Tell your AI assistant:

"Check for any sentiment anomalies or trends in my conversations from the past 2 weeks"

User Cohorts Management

GETPOSTPATCHDELETE/api/analytics/cohorts

Create and manage user cohorts for segmentation, targeted analysis, and A/B testing.
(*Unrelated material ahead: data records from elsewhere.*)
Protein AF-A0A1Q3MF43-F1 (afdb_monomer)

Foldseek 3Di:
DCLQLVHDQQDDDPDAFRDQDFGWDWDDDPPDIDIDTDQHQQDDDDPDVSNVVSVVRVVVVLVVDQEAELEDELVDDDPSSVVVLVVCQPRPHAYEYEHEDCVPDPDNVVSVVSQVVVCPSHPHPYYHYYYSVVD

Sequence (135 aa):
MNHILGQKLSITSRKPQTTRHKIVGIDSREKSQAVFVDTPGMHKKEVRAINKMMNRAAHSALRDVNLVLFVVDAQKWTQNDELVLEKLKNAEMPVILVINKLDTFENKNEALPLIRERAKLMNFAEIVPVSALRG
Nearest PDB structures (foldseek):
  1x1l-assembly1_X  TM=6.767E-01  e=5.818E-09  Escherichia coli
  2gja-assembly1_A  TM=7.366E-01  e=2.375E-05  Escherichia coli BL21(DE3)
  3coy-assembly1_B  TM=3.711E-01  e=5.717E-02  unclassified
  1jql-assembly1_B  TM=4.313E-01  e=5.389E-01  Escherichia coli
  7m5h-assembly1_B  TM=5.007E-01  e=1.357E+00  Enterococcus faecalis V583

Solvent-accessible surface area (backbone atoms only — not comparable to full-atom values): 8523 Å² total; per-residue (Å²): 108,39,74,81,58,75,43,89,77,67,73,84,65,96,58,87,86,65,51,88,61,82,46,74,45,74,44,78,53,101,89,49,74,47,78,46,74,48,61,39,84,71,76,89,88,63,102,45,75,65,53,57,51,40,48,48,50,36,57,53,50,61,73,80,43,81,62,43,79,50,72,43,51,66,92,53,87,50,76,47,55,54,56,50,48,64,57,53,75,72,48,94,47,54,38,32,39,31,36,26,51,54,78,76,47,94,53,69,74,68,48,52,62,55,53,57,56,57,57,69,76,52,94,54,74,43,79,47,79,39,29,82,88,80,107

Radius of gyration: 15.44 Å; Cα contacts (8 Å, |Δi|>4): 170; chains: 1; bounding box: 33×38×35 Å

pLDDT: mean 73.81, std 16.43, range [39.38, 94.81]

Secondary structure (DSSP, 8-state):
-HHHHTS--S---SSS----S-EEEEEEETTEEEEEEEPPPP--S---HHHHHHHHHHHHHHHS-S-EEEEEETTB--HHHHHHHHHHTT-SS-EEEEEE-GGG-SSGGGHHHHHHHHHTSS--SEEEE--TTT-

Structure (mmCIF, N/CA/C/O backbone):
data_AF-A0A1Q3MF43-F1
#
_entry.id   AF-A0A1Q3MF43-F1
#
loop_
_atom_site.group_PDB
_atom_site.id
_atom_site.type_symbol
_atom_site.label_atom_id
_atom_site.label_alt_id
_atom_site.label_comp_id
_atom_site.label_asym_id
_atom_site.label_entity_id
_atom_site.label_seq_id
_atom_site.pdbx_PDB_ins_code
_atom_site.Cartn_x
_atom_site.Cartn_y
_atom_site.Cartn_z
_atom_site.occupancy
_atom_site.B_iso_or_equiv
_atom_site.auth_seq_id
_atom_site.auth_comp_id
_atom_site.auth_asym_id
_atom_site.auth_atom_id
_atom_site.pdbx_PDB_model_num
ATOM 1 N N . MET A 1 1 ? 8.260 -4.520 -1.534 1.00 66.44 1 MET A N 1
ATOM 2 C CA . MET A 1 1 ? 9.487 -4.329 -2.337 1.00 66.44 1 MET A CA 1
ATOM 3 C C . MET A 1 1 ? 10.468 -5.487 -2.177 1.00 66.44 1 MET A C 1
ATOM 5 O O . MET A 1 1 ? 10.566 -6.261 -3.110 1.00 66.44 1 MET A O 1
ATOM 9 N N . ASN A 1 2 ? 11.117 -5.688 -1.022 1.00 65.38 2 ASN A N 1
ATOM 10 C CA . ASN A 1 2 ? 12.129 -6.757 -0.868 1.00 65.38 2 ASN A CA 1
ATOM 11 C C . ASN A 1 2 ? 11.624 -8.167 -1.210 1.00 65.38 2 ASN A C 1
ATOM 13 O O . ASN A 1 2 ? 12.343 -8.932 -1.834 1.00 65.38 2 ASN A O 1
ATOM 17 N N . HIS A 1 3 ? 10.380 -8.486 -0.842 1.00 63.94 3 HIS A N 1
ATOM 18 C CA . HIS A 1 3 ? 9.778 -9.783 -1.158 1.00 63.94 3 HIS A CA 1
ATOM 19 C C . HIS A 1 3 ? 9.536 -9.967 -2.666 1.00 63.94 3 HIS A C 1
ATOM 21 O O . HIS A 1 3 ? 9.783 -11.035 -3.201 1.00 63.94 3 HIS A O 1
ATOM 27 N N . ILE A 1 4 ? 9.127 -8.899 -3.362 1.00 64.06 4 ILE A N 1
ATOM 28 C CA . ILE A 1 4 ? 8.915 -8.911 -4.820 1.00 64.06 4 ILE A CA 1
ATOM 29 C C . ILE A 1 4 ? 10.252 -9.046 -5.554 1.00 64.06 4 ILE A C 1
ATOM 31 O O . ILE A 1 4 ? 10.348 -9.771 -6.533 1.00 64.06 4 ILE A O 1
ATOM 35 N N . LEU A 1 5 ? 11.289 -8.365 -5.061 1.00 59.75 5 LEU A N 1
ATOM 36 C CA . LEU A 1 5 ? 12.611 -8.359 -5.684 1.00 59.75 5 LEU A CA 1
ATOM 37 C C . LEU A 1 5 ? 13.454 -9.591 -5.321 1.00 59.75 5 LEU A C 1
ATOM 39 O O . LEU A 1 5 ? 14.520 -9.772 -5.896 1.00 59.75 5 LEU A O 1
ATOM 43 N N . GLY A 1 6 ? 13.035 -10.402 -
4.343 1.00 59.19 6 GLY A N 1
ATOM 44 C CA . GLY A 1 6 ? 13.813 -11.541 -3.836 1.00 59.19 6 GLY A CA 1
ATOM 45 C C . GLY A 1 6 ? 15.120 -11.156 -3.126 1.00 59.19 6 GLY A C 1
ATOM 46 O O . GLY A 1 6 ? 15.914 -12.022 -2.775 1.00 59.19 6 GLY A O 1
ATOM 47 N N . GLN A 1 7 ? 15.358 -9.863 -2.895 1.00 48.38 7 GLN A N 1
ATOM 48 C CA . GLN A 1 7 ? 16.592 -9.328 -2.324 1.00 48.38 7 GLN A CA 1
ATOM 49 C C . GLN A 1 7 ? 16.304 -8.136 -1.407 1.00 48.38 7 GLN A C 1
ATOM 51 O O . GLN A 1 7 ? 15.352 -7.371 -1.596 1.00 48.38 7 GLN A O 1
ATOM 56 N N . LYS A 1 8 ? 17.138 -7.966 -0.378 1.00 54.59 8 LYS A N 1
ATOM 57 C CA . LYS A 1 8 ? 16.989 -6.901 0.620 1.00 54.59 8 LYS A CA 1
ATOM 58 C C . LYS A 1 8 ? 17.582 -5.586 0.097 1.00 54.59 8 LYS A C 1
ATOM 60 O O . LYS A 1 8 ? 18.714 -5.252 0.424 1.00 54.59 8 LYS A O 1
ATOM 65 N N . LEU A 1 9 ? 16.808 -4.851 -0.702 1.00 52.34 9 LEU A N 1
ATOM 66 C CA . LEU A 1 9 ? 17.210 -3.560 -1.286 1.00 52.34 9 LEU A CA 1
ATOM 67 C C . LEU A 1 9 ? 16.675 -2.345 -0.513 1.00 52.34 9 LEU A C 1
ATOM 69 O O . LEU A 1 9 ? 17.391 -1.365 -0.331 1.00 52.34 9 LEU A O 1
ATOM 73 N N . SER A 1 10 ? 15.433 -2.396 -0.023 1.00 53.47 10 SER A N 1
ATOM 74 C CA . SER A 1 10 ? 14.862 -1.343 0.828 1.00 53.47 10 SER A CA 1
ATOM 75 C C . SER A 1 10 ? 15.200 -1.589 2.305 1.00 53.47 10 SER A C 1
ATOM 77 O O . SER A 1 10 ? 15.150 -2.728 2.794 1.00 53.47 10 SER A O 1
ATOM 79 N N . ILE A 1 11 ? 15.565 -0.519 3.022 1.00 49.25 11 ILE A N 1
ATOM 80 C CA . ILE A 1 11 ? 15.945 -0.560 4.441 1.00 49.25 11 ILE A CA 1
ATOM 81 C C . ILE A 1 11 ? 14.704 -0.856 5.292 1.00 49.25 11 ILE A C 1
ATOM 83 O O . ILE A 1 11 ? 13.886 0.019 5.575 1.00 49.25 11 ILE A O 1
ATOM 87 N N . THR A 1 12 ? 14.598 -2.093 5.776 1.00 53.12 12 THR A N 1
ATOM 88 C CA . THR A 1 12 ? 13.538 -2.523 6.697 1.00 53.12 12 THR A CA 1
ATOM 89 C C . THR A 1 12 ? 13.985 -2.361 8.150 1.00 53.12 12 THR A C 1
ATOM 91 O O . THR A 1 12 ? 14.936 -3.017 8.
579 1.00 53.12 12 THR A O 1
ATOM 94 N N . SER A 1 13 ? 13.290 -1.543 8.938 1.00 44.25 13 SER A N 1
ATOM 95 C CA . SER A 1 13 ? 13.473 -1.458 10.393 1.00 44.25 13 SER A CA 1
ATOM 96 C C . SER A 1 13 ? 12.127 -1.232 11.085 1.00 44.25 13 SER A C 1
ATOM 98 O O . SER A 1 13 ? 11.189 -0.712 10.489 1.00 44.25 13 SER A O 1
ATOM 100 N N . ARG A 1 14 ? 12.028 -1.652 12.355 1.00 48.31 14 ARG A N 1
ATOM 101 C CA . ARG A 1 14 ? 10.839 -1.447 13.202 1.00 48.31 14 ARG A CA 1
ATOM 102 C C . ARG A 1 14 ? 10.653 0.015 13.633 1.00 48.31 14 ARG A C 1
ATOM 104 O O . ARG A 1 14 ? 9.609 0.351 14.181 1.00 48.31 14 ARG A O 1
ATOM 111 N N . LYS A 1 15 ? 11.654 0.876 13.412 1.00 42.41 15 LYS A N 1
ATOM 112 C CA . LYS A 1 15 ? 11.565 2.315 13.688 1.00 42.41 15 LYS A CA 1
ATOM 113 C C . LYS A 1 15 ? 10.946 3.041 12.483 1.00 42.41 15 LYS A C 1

Supports 5 cohort types: static (manual lists), dynamic (auto-updating rules), behavioral (action-based), subscription (tier-based), and custom (advanced criteria).

Cohort Types:

• static: Fixed list of users (manual membership)
• dynamic: Auto-updates based on criteria (e.g., "active in last 7 days")
• behavioral: Action-based segmentation (e.g., "used calculator tool")
• subscription: Tier-based grouping (free, pro, enterprise)
• custom: Advanced custom criteria and rules

GET - List Cohorts:

curl -X GET 'https://finetunelab.ai/api/analytics/cohorts?cohort_type=dynamic&is_active=true&limit=20' \
  -H "Authorization: Bearer YOUR_TOKEN"

POST - Create Cohort:

curl -X POST https://finetunelab.ai/api/analytics/cohorts \
  -H "Content-Type: application/json" \
  -H "Authorization: Bearer YOUR_TOKEN" \
  -d '{
    "name": "Power Users",
    "description": "Users with >50 conversations in last month",
    "cohort_type": "dynamic",
    "criteria": {
      "min_conversations": 50,
      "lookback_days": 30,
      "active_status": true
    }
  }'

PATCH - Update Cohort:

curl -X PATCH https://finetunelab.ai/api/analytics/cohorts \
  -H "Content-Type: application/json" \
  -H "Authorization: Bearer YOUR_TOKEN" \
  -d '{
    "cohort_id": "cohort-abc-123",
    "is_active": false
  }'

DELETE - Remove Cohort:

curl -X DELETE 'https://finetunelab.ai/api/analytics/cohorts?cohort_id=cohort-abc-123' \
  -H "Authorization: Bearer YOUR_TOKEN"

Response Example (Create):

{
  "cohort": {
    "id": "cohort-abc-123",
    "name": "Power Users",
    "description": "Users with >50 conversations in last month",
    "cohort_type": "dynamic",
    "criteria": {
      "min_conversations": 50,
      "lookback_days": 30,
      "active_status": true
    },
    "member_count": 0,
    "is_active": true,
    "created_at": "2025-11-12T10:30:00.000Z",
    "updated_at": "2025-11-12T10:30:00.000Z"
  }
}

Tell your AI assistant:

"Create a cohort for power users with more than 50 conversations in the last month"

🎉 You're All Set!

You now have complete API documentation for 35 endpoints covering training, analytics, configuration management, custom model integration, GraphRAG knowledge graph, and comprehensive analytics & metrics. Ready to build something awesome!